Data excerpts
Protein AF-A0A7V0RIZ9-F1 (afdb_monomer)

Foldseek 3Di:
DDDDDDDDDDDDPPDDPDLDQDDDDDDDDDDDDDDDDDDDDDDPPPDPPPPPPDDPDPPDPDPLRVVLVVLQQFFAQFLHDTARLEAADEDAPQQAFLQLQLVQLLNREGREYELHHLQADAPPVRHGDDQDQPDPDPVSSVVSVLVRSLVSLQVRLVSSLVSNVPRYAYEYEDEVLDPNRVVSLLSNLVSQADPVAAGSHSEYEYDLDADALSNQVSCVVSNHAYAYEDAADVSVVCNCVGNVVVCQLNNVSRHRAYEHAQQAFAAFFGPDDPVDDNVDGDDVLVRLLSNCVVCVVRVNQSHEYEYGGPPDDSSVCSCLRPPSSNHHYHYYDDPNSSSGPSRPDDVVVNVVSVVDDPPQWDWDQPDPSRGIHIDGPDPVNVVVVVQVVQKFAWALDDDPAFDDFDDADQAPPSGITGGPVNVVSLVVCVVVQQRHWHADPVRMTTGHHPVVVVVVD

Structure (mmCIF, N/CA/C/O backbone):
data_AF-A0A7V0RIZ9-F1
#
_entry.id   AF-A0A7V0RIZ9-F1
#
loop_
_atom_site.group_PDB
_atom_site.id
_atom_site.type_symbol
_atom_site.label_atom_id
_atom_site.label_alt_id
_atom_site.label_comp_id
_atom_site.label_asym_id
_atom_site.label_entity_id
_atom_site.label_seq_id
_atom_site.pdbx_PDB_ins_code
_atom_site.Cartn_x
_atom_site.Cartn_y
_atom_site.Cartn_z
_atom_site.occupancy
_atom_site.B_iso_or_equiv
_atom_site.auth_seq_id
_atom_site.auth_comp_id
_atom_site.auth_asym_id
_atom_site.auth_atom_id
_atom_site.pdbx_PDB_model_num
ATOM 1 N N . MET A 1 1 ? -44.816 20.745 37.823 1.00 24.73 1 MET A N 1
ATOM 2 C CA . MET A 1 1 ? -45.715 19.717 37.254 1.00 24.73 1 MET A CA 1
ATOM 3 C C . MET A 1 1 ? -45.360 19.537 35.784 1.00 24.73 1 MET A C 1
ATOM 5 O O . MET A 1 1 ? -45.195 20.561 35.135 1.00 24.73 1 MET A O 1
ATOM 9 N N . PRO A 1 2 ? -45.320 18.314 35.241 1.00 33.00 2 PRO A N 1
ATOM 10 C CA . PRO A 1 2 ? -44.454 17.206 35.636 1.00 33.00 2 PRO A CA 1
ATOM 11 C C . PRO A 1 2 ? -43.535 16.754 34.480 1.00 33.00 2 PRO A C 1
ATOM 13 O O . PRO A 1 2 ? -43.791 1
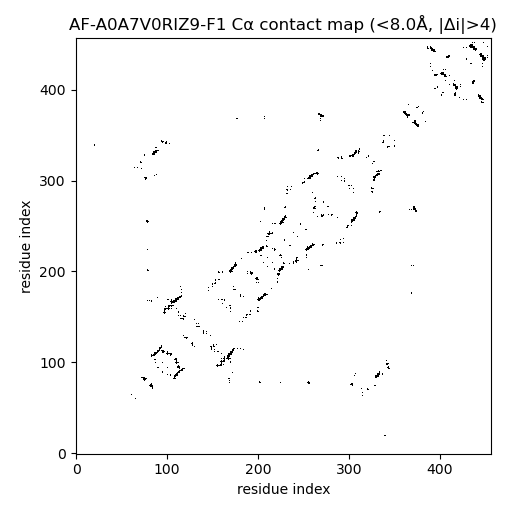7.025 33.309 1.00 33.00 2 PRO A O 1
ATOM 16 N N . GLU A 1 3 ? -42.466 16.053 34.849 1.00 28.45 3 GLU A N 1
ATOM 17 C CA . GLU A 1 3 ? -41.560 15.322 33.962 1.00 28.45 3 GLU A CA 1
ATOM 18 C C . GLU A 1 3 ? -42.292 14.167 33.257 1.00 28.45 3 GLU A C 1
ATOM 20 O O . GLU A 1 3 ? -43.081 13.449 33.875 1.00 28.45 3 GLU A O 1
ATOM 25 N N . LEU A 1 4 ? -42.008 13.974 31.966 1.00 26.47 4 LEU A N 1
ATOM 26 C CA . LEU A 1 4 ? -42.409 12.798 31.190 1.00 26.47 4 LEU A CA 1
ATOM 27 C C . LEU A 1 4 ? -41.157 11.956 30.882 1.00 26.47 4 LEU A C 1
ATOM 29 O O . LEU A 1 4 ? -40.175 12.506 30.379 1.00 26.47 4 LEU A O 1
ATOM 33 N N . PRO A 1 5 ? -41.170 10.639 31.151 1.00 25.14 5 PRO A N 1
ATOM 34 C CA . PRO A 1 5 ? -40.025 9.770 30.916 1.00 25.14 5 PRO A CA 1
ATOM 35 C C . PRO A 1 5 ? -39.923 9.398 29.432 1.00 25.14 5 PRO A C 1
ATOM 37 O O . PRO A 1 5 ? -40.865 8.864 28.844 1.00 25.14 5 PRO A O 1
ATOM 40 N N . ILE A 1 6 ? -38.757 9.633 28.824 1.00 26.42 6 ILE A N 1
ATOM 41 C CA . ILE A 1 6 ? -38.432 9.090 27.501 1.00 26.42 6 ILE A CA 1
ATOM 42 C C . ILE A 1 6 ? -37.949 7.656 27.703 1.00 26.42 6 ILE A C 1
ATOM 44 O O . ILE A 1 6 ? -36.834 7.398 28.150 1.00 26.42 6 ILE A O 1
ATOM 48 N N . ASN A 1 7 ? -38.836 6.721 27.387 1.00 22.22 7 ASN A N 1
ATOM 49 C CA . ASN A 1 7 ? -38.579 5.293 27.383 1.00 22.22 7 ASN A CA 1
ATOM 50 C C . ASN A 1 7 ? -37.734 4.954 26.139 1.00 22.22 7 ASN A C 1
ATOM 52 O O . ASN A 1 7 ? -38.261 4.866 25.029 1.00 22.22 7 ASN A O 1
ATOM 56 N N . VAL A 1 8 ? -36.415 4.817 26.299 1.00 24.56 8 VAL A N 1
ATOM 57 C CA . VAL A 1 8 ? -35.524 4.350 25.225 1.00 24.56 8 VAL A CA 1
ATOM 58 C C . VAL A 1 8 ? -35.641 2.832 25.146 1.00 24.56 8 VAL A C 1
ATOM 60 O O . VAL A 1 8 ? -35.007 2.096 25.896 1.00 24.56 8 VAL A O 1
ATOM 63 N N . THR A 1 9 ? -36.479 2.355 24.230 1.00 23.25 9 THR A N 1
ATOM 64 C CA . THR A 1 9 ? -36.462 0.955 23.804 1.00 23.25 9 THR A CA 1
ATOM 65 C C . THR A 1 9 ? -35.323 0.773 22.802 1.00 23.25 9 THR A C 1
ATOM 67 O O . THR A 1 9 ? -35.294 1.396 21.742 1.00 23.25 9 THR A O 1
ATOM 70 N N . ALA A 1 10 ? -34.344 -0.055 23.164 1.00 23.33 10 ALA A N 1
ATOM 71 C CA . ALA A 1 10 ? -33.274 -0.477 22.270 1.00 23.33 10 ALA A CA 1
ATOM 72 C C . ALA A 1 10 ? -33.867 -1.276 21.092 1.00 23.33 10 ALA A C 1
ATOM 74 O O . ALA A 1 10 ? -34.628 -2.218 21.336 1.00 23.33 10 ALA A O 1
ATOM 75 N N . PRO A 1 11 ? -33.524 -0.980 19.824 1.00 24.70 11 PRO A N 1
ATOM 76 C CA . PRO A 1 11 ? -33.840 -1.889 18.737 1.00 24.70 11 PRO A CA 1
ATOM 77 C C . PRO A 1 11 ? -32.933 -3.114 18.861 1.00 24.70 11 PRO A C 1
ATOM 79 O O . PRO A 1 11 ? -31.707 -3.002 18.876 1.00 24.70 11 PRO A O 1
ATOM 82 N N . SER A 1 12 ? -33.549 -4.290 18.947 1.00 25.58 12 SER A N 1
ATOM 83 C CA . SER A 1 12 ? -32.886 -5.588 18.906 1.00 25.58 12 SER A CA 1
ATOM 84 C C . SER A 1 12 ? -31.975 -5.691 17.678 1.00 25.58 12 SER A C 1
ATOM 86 O O . SER A 1 12 ? -32.449 -5.742 16.540 1.00 25.58 12 SER A O 1
ATOM 88 N N . ALA A 1 13 ? -30.664 -5.742 17.907 1.00 29.34 13 ALA A N 1
ATOM 89 C CA . ALA A 1 13 ? -29.673 -5.986 16.874 1.00 29.34 13 ALA A CA 1
ATOM 90 C C . ALA A 1 13 ? -29.732 -7.456 16.431 1.00 29.34 13 ALA A C 1
ATOM 92 O O . ALA A 1 13 ? -29.141 -8.340 17.041 1.00 29.34 13 ALA A O 1
ATOM 93 N N . SER A 1 14 ? -30.439 -7.715 15.336 1.00 27.47 14 SER A N 1
ATOM 94 C CA . SER A 1 14 ? -30.229 -8.904 14.500 1.00 27.47 14 SER A CA 1
ATOM 95 C C . SER A 1 14 ? -30.019 -8.477 13.045 1.00 27.47 14 SER A C 1
ATOM 97 O O . SER A 1 14 ? -30.613 -9.000 12.109 1.00 27.47 14 SER A O 1
ATOM 99 N N . GLY A 1 15 ? -29.143 -7.490 12.842 1.00 24.02 15 GLY A N 1
ATOM 100 C CA . GLY A 1 15 ? -28.639 -7.144 11.517 1.00 24.02 15 GLY A CA 1
ATOM 101 C C . GLY A 1 15 ? -27.651 -8.209 11.055 1.00 24.02 15 GLY A C 1
ATOM 102 O O . GLY A 1 15 ? -26.528 -8.285 11.542 1.00 24.02 15 GLY A O 1
ATOM 103 N N . HIS A 1 16 ? -28.072 -9.079 10.143 1.00 25.25 16 HIS A N 1
ATOM 104 C CA . HIS A 1 16 ? -27.159 -9.983 9.458 1.00 25.25 16 HIS A CA 1
ATOM 105 C C . HIS A 1 16 ? -26.232 -9.171 8.544 1.00 25.25 16 HIS A C 1
ATOM 107 O O . HIS A 1 16 ? -26.690 -8.615 7.550 1.00 25.25 16 HIS A O 1
ATOM 113 N N . VAL A 1 17 ? -24.929 -9.147 8.840 1.00 27.64 17 VAL A N 1
ATOM 114 C CA . VAL A 1 17 ? -23.911 -8.698 7.880 1.00 27.64 17 VAL A CA 1
ATOM 115 C C . VAL A 1 17 ? -23.873 -9.720 6.744 1.00 27.64 17 VAL A C 1
ATOM 117 O O . VAL A 1 17 ? -23.348 -10.823 6.897 1.00 27.64 17 VAL A O 1
ATOM 120 N N . VAL A 1 18 ? -24.486 -9.378 5.611 1.00 24.72 18 VAL A N 1
ATOM 121 C CA . VAL A 1 18 ? -24.366 -10.132 4.362 1.00 24.72 18 VAL A CA 1
ATOM 122 C C . VAL A 1 18 ? -23.849 -9.178 3.297 1.00 24.72 18 VAL A C 1
ATOM 124 O O . VAL A 1 18 ? -24.614 -8.409 2.722 1.00 24.72 18 VAL A O 1
ATOM 127 N N . ILE A 1 19 ? -22.557 -9.276 2.984 1.00 27.44 19 ILE A N 1
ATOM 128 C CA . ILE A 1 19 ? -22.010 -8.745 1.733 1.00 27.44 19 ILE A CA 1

• Prompt
Having output the line that contains "ATOM 5 O O .", stop. Every line before it, back to the first line of the data, must be reproduced exactly.

• Final answer
Protein AF-A0A7V0RIZ9-F1 (afdb_monomer)

Foldseek 3Di:
DDDDDDDDDDDDPPDDPDLDQDDDDDDDDDDDDDDDDDDDDDDPPPDPPPPPPDDPDPPDPDPLRVVLVVLQQFFAQFLHDTARLEAADEDAPQQAFLQLQLVQLLNREGREYELHHLQADAPPVRHGDDQDQPDPDPVSSVVSVLVRSLVSLQVRLVSSLVSNVPRYAYEYEDEVLDPNRVVSLLSNLVSQADPVAAGSHSEYEYDLDADALSNQVSCVVSNHAYAYEDAADVSVVCNCVGNVVVCQLNNVSRHRAYEHAQQAFAAFFGPDDPVDDNVDGDDVLVRLLSNCVVCVVRVNQSHEYEYGGPPDDSSVCSCLRPPSSNHHYHYYDDPNSSSGPSRPDDVVVNVVSVVDDPPQWDWDQPDPSRGIHIDGPDPVNVVVVVQVVQKFAWALDDDPAFDDFDDADQAPPSGITGGPVNVVSLVVCVVVQQRHWHADPVRMTTGHHPVVVVVVD

Structure (mmCIF, N/CA/C/O backbone):
data_AF-A0A7V0RIZ9-F1
#
_entry.id   AF-A0A7V0RIZ9-F1
#
loop_
_atom_site.group_PDB
_atom_site.id
_atom_site.type_symbol
_atom_site.label_atom_id
_atom_site.label_alt_id
_atom_site.label_comp_id
_atom_site.label_asym_id
_atom_site.label_entity_id
_atom_site.label_seq_id
_atom_site.pdbx_PDB_ins_code
_atom_site.Cartn_x
_atom_site.Cartn_y
_atom_site.Cartn_z
_atom_site.occupancy
_atom_site.B_iso_or_equiv
_atom_site.auth_seq_id
_atom_site.auth_comp_id
_atom_site.auth_asym_id
_atom_site.auth_atom_id
_atom_site.pdbx_PDB_model_num
ATOM 1 N N . MET A 1 1 ? -44.816 20.745 37.823 1.00 24.73 1 MET A N 1
ATOM 2 C CA . MET A 1 1 ? -45.715 19.717 37.254 1.00 24.73 1 MET A CA 1
ATOM 3 C C . MET A 1 1 ? -45.360 19.537 35.784 1.00 24.73 1 MET A C 1
ATOM 5 O O . MET A 1 1 ? -45.195 20.561 35.135 1.00 24.73 1 MET A O 1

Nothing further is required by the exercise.